* Your objective: Each line from the start of the data below through the one containing "ATOM 15 N N" must be reproduced exactly.

========================

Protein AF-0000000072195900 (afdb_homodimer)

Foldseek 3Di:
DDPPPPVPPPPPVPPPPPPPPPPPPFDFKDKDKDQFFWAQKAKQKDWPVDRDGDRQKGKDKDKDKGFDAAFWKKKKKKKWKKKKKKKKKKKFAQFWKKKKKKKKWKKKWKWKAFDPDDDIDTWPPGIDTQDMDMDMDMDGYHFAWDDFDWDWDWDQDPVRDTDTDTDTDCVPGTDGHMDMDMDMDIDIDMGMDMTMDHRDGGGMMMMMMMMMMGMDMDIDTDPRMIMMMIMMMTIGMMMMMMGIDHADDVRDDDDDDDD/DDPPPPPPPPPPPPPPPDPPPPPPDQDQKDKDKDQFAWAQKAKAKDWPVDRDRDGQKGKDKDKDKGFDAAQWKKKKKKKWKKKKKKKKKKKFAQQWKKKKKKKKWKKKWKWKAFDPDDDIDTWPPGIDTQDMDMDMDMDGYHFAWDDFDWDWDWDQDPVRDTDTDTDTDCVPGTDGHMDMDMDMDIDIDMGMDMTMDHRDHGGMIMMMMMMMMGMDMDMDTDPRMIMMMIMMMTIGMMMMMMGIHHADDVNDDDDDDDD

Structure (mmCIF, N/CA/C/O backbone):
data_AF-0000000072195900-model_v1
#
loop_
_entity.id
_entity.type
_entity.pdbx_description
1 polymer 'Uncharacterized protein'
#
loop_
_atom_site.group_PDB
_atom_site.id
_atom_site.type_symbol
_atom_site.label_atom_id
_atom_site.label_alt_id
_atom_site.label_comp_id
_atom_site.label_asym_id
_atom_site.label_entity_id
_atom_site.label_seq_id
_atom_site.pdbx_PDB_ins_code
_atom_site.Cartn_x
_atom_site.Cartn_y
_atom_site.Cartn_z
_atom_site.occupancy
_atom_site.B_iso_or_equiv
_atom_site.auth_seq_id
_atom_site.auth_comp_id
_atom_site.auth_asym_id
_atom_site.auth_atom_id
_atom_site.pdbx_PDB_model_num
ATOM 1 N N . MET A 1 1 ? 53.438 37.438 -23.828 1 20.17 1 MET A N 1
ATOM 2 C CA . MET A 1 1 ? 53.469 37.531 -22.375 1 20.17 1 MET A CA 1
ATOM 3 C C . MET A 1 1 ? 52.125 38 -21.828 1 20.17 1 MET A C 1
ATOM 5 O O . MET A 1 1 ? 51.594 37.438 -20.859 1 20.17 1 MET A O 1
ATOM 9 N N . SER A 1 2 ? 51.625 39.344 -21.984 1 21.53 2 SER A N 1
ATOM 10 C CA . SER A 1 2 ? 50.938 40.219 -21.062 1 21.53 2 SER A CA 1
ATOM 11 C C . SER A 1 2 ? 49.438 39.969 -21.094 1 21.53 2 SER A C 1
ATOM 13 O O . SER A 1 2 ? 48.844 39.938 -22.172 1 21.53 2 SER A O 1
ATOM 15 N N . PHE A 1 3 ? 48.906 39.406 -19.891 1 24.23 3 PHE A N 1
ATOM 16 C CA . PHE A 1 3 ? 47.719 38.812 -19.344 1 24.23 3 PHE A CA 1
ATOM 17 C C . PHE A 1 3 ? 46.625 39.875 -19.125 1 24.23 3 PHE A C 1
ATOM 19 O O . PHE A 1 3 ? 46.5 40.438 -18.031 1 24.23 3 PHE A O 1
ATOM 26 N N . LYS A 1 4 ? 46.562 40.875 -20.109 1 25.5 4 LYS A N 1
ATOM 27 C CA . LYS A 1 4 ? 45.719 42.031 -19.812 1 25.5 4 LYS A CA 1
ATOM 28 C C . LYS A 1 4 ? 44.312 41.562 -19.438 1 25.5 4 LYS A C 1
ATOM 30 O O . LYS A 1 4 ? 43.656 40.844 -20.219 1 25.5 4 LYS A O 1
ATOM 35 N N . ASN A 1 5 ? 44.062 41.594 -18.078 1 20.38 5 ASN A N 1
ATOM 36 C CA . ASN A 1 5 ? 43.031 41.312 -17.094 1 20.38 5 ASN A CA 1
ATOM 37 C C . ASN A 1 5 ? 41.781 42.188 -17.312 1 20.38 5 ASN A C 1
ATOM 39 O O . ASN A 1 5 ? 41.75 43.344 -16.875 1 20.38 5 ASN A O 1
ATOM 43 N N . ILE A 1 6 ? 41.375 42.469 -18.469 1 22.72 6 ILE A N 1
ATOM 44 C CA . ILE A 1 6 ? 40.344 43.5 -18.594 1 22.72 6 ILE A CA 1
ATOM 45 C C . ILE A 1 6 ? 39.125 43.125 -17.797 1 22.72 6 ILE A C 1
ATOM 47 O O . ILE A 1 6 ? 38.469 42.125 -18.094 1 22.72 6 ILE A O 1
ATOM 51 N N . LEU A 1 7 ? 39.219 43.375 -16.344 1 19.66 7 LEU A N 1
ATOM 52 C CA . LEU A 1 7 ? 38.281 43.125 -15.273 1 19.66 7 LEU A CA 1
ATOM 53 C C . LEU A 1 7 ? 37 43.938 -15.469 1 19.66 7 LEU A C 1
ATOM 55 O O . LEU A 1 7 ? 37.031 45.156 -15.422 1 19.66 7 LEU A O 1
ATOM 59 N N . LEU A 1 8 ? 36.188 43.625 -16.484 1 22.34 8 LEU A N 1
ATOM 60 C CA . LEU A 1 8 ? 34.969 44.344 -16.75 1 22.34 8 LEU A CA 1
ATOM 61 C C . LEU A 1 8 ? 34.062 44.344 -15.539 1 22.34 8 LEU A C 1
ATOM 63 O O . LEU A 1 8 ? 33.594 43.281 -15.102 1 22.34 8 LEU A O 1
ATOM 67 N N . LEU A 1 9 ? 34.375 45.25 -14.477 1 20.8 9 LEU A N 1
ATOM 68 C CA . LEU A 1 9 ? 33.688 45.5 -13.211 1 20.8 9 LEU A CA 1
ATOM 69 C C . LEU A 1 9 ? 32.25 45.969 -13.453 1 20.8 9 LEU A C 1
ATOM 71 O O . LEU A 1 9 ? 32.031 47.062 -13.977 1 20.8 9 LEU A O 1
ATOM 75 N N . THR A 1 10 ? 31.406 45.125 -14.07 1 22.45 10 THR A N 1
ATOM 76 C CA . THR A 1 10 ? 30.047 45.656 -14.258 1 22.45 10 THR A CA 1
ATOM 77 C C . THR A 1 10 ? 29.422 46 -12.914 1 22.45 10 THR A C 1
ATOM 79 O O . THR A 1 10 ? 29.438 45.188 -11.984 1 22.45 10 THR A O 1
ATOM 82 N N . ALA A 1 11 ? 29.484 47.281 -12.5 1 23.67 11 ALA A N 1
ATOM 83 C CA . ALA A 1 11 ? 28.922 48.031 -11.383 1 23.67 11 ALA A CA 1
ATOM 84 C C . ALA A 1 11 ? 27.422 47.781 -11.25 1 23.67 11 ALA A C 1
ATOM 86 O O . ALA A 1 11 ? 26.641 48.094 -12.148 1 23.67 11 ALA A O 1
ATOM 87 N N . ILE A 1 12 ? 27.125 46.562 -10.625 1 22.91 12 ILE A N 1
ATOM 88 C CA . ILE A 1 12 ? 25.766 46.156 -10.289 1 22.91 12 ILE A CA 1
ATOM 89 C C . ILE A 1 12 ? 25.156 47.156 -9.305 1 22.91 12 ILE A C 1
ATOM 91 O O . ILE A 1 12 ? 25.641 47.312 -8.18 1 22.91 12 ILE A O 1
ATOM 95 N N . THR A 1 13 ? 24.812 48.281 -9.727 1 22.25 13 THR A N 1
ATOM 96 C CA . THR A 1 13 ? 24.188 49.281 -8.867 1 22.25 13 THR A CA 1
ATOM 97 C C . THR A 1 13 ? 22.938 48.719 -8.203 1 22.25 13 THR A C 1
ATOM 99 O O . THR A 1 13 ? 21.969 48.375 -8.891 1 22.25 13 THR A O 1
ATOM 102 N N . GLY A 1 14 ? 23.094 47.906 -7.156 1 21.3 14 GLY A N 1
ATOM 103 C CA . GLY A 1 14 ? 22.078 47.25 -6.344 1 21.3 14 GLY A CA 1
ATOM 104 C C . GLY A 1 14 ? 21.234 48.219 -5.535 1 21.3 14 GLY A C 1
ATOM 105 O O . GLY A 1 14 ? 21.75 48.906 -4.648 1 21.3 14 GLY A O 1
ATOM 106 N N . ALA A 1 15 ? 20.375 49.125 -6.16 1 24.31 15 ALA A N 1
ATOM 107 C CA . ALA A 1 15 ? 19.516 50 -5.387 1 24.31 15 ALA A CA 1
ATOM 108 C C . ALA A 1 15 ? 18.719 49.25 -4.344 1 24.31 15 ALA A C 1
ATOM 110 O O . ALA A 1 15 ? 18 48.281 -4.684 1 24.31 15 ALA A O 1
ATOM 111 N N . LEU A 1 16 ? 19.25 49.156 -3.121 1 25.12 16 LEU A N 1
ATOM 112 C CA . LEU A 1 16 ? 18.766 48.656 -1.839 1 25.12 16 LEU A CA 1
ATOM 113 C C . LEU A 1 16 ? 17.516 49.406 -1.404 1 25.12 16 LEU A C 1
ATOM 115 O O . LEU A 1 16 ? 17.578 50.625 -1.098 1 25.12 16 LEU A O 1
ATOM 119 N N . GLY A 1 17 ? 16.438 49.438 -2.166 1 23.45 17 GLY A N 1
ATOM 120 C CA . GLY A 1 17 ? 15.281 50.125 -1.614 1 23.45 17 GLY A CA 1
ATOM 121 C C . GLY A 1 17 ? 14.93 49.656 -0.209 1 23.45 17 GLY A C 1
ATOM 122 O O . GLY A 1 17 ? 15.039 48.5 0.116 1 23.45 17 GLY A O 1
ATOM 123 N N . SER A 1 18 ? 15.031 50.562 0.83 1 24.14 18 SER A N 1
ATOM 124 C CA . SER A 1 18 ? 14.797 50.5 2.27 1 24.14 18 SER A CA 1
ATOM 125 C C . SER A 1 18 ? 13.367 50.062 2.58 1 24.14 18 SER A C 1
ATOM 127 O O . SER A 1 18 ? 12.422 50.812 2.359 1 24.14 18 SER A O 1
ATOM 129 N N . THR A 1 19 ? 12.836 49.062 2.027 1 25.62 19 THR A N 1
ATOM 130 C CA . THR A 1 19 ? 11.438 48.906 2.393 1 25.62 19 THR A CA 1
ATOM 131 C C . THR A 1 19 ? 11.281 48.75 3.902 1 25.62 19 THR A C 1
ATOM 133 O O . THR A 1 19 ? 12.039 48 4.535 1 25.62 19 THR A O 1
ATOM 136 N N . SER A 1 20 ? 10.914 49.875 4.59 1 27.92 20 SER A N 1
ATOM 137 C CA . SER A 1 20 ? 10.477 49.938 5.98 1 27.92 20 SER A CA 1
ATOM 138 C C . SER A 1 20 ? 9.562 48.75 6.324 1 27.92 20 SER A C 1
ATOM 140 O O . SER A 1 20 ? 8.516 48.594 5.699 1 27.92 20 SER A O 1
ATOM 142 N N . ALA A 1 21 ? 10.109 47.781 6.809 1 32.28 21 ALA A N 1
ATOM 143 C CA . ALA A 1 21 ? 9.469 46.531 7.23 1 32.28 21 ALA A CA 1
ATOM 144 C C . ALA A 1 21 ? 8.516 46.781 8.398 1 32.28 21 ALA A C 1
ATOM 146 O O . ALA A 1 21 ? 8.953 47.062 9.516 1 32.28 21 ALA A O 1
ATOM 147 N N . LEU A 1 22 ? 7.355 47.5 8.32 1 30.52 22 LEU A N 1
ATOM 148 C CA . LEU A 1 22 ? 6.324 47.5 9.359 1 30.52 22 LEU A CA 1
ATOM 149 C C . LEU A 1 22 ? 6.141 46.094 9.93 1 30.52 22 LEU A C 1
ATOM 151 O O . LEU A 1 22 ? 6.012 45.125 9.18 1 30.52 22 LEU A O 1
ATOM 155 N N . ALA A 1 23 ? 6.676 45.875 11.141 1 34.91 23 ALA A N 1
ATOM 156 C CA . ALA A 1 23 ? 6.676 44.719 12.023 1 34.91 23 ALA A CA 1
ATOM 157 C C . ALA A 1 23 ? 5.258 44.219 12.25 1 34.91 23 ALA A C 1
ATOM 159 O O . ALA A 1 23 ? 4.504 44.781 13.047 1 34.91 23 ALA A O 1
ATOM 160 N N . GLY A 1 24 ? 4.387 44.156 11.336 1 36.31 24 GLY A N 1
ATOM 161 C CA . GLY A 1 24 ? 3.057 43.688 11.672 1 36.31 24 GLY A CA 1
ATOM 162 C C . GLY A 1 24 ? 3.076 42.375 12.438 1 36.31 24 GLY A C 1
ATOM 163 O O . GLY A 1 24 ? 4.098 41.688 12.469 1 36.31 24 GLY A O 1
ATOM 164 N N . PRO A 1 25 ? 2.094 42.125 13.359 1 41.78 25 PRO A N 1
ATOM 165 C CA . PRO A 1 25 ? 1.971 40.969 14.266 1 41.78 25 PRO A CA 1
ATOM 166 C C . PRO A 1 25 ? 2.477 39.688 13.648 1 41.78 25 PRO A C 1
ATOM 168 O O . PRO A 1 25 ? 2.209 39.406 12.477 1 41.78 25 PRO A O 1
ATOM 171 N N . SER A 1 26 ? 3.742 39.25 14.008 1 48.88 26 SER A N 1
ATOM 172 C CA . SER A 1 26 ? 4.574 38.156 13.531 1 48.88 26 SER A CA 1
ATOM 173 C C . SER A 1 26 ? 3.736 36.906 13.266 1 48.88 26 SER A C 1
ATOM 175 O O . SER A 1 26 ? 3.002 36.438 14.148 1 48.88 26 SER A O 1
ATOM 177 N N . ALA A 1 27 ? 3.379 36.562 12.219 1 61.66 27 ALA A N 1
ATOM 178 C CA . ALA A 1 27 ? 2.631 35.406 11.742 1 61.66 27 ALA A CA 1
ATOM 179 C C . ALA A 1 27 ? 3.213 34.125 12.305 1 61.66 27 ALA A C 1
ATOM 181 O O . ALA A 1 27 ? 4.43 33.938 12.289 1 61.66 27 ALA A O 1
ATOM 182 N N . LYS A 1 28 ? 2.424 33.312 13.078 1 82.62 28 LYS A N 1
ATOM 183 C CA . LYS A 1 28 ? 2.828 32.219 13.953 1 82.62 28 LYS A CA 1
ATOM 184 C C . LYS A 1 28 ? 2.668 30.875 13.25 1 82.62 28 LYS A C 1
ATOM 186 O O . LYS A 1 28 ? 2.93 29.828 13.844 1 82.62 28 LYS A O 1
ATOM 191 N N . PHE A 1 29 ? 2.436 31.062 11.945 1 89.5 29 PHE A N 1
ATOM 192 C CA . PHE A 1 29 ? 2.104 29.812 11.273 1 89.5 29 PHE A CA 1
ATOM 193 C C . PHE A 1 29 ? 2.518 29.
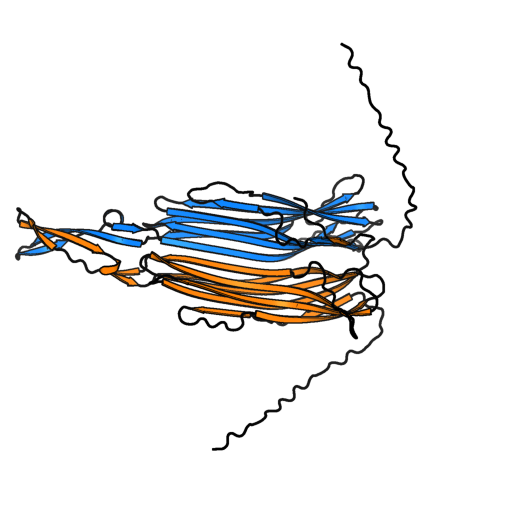859 9.805 1 89.5 29 PHE A C 1
ATOM 195 O O . PHE A 1 29 ? 2.381 30.891 9.148 1 89.5 29 PHE A O 1
ATOM 202 N N . ALA A 1 30 ? 3.082 28.797 9.312 1 90.31 30 ALA A N 1
ATOM 203 C CA . ALA A 1 30 ? 3.375 28.594 7.898 1 90.31 30 ALA A CA 1
ATOM 204 C C . ALA A 1 30 ? 3.049 27.172 7.465 1 90.31 30 ALA A C 1
ATOM 206 O O . ALA A 1 30 ? 3.018 26.25 8.297 1 90.31 30 ALA A O 1
ATOM 207 N N . ALA A 1 31 ? 2.703 27.031 6.199 1 92.75 31 ALA A N 1
ATOM 208 C CA . ALA A 1 31 ? 2.416 25.719 5.652 1 92.75 31 ALA A CA 1
ATOM 209 C C . ALA A 1 31 ? 2.803 25.625 4.18 1 92.75 31 ALA A C 1
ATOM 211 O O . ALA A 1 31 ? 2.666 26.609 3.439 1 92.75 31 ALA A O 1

========================

* Exercise response:
Protein AF-0000000072195900 (afdb_homodimer)

Foldseek 3Di:
DDPPPPVPPPPPVPPPPPPPPPPPPFDFKDKDKDQFFWAQKAKQKDWPVDRDGDRQKGKDKDKDKGFDAAFWKKKKKKKWKKKKKKKKKKKFAQFWKKKKKKKKWKKKWKWKAFDPDDDIDTWPPGIDTQDMDMDMDMDGYHFAWDDFDWDWDWDQDPVRDTDTDTDTDCVPGTDGHMDMDMDMDIDIDMGMDMTMDHRDGGGMMMMMMMMMMGMDMDIDTDPRMIMMMIMMMTIGMMMMMMGIDHADDVRDDDDDDDD/DDPPPPPPPPPPPPPPPDPPPPPPDQDQKDKDKDQFAWAQKAKAKDWPVDRDRDGQKGKDKDKDKGFDAAQWKKKKKKKWKKKKKKKKKKKFAQQWKKKKKKKKWKKKWKWKAFDPDDDIDTWPPGIDTQDMDMDMDMDGYHFAWDDFDWDWDWDQDPVRDTDTDTDTDCVPGTDGHMDMDMDMDIDIDMGMDMTMDHRDHGGMIMMMMMMMMGMDMDMDTDPRMIMMMIMMMTIGMMMMMMGIHHADDVNDDDDDDDD

Structure (mmCIF, N/CA/C/O backbone):
data_AF-0000000072195900-model_v1
#
loop_
_entity.id
_entity.type
_entity.pdbx_description
1 polymer 'Uncharacterized protein'
#
loop_
_atom_site.group_PDB
_atom_site.id
_atom_site.type_symbol
_atom_site.label_atom_id
_atom_site.label_alt_id
_atom_site.label_comp_id
_atom_site.label_asym_id
_atom_site.label_entity_id
_atom_site.label_seq_id
_atom_site.pdbx_PDB_ins_code
_atom_site.Cartn_x
_atom_site.Cartn_y
_atom_site.Cartn_z
_atom_site.occupancy
_atom_site.B_iso_or_equiv
_atom_site.auth_seq_id
_atom_site.auth_comp_id
_atom_site.auth_asym_id
_atom_site.auth_atom_id
_atom_site.pdbx_PDB_model_num
ATOM 1 N N . MET A 1 1 ? 53.438 37.438 -23.828 1 20.17 1 MET A N 1
ATOM 2 C CA . MET A 1 1 ? 53.469 37.531 -22.375 1 20.17 1 MET A CA 1
ATOM 3 C C . MET A 1 1 ? 52.125 38 -21.828 1 20.17 1 MET A C 1
ATOM 5 O O . MET A 1 1 ? 51.594 37.438 -20.859 1 20.17 1 MET A O 1
ATOM 9 N N . SER A 1 2 ? 51.625 39.344 -21.984 1 21.53 2 SER A N 1
ATOM 10 C CA . SER A 1 2 ? 50.938 40.219 -21.062 1 21.53 2 SER A CA 1
ATOM 11 C C . SER A 1 2 ? 49.438 39.969 -21.094 1 21.53 2 SER A C 1
ATOM 13 O O . SER A 1 2 ? 48.844 39.938 -22.172 1 21.53 2 SER A O 1
ATOM 15 N N . PHE A 1 3 ? 48.906 39.406 -19.891 1 24.23 3 PHE A N 1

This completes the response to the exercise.